My original setup with the DD was with a Lowe's bucket and the snap-on lid. It seemed to work ok, but I filled it up fast. In that case, I didn't even bother to seal the DD with the lid. I just used bolts all the way around with washers. When I went to the metal trash can, I couldn't use the stock lid because it's domed and has a handle in the middle. Instead I cut a disk from MDF and rabbeted the edge all the way around to fit in the top of the can tight. It's tight enough that I have to pry it off. Also, when I put the DD on, I cut a felt pad to go between the mounting flange and the MDF top to ensure it was air tight. Not sure where my leak could be.


----------



## wapakfred (Jul 29, 2011)

Are the seams on the trash can sealed?


----------



## KE4NYV (May 25, 2014)

> Are the seams on the trash can sealed?


The best can tell. It was brand new and the seams are all fold over/hook style and then pressed together.


----------



## PLK (Feb 11, 2014)

How do you see the dust spin around a metal trash can and a mdf lid?

I've had a super dust deputy on my HF DC for over a year and haven't had to empty the HF DC's bag once.

Paul


----------



## firefighterontheside (Apr 26, 2013)

Yeah I'm thinking air is coming in thru the trash can somewhere causing air to go up.


----------



## wapakfred (Jul 29, 2011)

Those seams need to be taped (foil tape, not duct tape)....they are seldom air tight from the factory. That includes the one around the bottom. You can test this without taping it. Put a plastic trash bag liner in it, being sure to put some weight in the bottom to keep it from being sucked into the ducting. Try it out and see what happens. That trash bag need to extend over the lip of the can, and be sealed by the top.


----------



## KE4NYV (May 25, 2014)

> How do you see the dust spin around a metal trash can and a mdf lid?
> 
> I ve had a super dust deputy on my HF DC for over a year and haven t had to empty the HF DC s bag once.


I see it spinning around in the top of the DD, not the trash can.


----------



## KE4NYV (May 25, 2014)

> Yeah I m thinking air is coming in thru the trash can somewhere causing air to go up.


What has me confused is why it worked when I first put it together. Now, in a matter of a couple of days it's doing this.


----------



## KE4NYV (May 25, 2014)

> Those seams need to be taped (foil tape, not duct tape)....they are seldom air tight from the factory. That includes the one around the bottom. You can test this without taping it. Put a plastic trash bag liner in it, being sure to put some weight in the bottom to keep it from being sucked into the ducting. Try it out and see what happens. That trash bag need to extend over the lip of the can, and be sealed by the top.

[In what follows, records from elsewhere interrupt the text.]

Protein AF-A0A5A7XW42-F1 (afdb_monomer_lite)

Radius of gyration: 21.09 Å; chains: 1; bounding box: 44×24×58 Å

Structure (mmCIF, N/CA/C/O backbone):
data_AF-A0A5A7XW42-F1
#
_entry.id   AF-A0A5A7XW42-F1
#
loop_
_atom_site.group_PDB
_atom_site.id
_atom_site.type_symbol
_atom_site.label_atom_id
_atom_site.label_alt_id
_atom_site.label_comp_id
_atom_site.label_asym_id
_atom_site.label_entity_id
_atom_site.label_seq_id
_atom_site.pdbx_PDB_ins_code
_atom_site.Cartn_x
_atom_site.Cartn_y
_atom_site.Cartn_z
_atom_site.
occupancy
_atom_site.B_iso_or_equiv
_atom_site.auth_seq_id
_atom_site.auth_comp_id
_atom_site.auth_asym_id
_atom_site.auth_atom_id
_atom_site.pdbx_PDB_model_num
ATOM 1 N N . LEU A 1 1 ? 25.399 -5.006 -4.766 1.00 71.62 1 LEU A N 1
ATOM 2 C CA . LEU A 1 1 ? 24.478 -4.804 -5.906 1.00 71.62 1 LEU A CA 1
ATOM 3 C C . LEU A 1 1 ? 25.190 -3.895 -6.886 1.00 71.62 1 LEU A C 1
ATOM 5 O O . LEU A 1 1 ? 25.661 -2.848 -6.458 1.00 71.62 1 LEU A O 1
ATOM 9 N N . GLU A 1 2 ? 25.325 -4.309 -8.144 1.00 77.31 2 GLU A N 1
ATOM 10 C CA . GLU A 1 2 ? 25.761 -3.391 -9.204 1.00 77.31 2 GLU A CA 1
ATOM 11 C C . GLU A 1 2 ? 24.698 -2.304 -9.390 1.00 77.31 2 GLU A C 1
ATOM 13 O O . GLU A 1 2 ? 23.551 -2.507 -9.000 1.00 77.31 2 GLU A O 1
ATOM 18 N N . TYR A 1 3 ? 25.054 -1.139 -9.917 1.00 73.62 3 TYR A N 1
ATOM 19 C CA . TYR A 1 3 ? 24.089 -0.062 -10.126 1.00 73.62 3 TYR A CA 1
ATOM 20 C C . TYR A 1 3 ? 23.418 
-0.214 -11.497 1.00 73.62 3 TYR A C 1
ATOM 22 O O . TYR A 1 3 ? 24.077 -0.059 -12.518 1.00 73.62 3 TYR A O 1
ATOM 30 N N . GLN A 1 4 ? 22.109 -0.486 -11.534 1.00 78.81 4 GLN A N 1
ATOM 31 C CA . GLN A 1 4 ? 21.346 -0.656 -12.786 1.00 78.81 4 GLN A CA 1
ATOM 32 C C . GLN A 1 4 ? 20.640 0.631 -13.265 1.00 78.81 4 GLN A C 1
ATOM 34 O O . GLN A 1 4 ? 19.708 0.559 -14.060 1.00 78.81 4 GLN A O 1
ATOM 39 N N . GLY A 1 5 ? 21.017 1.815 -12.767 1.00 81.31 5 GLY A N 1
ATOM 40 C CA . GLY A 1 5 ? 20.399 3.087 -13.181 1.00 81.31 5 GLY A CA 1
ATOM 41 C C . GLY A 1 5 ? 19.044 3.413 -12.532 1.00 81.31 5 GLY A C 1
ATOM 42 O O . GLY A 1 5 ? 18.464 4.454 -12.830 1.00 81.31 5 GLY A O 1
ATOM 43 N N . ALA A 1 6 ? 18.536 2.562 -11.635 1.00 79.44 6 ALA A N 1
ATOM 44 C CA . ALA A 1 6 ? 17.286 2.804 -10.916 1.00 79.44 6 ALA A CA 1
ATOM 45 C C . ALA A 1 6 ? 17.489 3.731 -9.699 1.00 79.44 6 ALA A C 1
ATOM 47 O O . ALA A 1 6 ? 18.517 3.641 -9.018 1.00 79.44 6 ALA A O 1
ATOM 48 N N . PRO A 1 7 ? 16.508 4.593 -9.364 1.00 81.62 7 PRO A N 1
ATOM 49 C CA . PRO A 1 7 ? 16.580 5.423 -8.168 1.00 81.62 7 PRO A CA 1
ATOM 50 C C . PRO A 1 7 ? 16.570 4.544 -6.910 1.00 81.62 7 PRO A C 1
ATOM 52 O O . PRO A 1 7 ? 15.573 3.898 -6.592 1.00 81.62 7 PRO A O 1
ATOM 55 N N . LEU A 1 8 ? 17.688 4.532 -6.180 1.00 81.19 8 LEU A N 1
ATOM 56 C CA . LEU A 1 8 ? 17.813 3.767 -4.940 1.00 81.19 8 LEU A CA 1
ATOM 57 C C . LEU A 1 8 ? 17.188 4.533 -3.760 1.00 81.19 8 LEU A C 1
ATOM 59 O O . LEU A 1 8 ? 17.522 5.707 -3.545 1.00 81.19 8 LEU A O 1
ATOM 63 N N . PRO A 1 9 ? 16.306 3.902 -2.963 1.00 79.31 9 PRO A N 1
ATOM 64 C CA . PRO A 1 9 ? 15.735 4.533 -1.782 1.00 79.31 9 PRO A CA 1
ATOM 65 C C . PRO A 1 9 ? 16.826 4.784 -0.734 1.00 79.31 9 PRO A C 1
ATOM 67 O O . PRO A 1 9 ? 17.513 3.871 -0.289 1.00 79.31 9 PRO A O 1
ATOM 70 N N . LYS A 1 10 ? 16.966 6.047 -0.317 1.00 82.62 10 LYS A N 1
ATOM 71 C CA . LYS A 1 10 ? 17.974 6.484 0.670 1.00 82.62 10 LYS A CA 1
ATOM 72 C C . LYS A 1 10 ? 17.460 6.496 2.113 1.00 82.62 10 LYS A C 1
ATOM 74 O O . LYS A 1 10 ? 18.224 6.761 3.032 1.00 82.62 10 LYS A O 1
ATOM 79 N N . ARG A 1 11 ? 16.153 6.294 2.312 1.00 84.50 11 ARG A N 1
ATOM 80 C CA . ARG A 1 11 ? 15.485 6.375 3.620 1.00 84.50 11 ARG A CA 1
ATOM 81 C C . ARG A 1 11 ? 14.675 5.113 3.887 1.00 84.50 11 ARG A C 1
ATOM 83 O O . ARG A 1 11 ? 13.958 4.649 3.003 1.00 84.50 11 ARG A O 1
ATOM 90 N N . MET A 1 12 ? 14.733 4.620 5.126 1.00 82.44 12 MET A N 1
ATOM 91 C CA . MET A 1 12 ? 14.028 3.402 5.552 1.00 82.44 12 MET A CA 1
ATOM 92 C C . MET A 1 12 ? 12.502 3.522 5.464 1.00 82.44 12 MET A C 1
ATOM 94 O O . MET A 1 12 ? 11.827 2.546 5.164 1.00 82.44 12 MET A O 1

OK, I'll go back and tape the seams. Maybe they are opening up slightly, where I can't see and causing air to leak in. I can tell you that when I have it on, I can put my hand over the hose and the trash can flexes, trying to collapse on it'self. I know that is a drastic difference from open nozzle to complete blockage, but you would think that it wouldn't be that noticeable with a small leak.


----------



## wapakfred (Jul 29, 2011)

It only takes the tiniest of leaks to allow debris past the separator. It's possible the can was relatively tight at first, and opened up a little with the stress the DC imposed.


----------



## KE4NYV (May 25, 2014)

> It only takes the tiniest of leaks to allow debris past the separator. It s possible the can was relatively tight at first, and opened up a little with the stress the DC imposed.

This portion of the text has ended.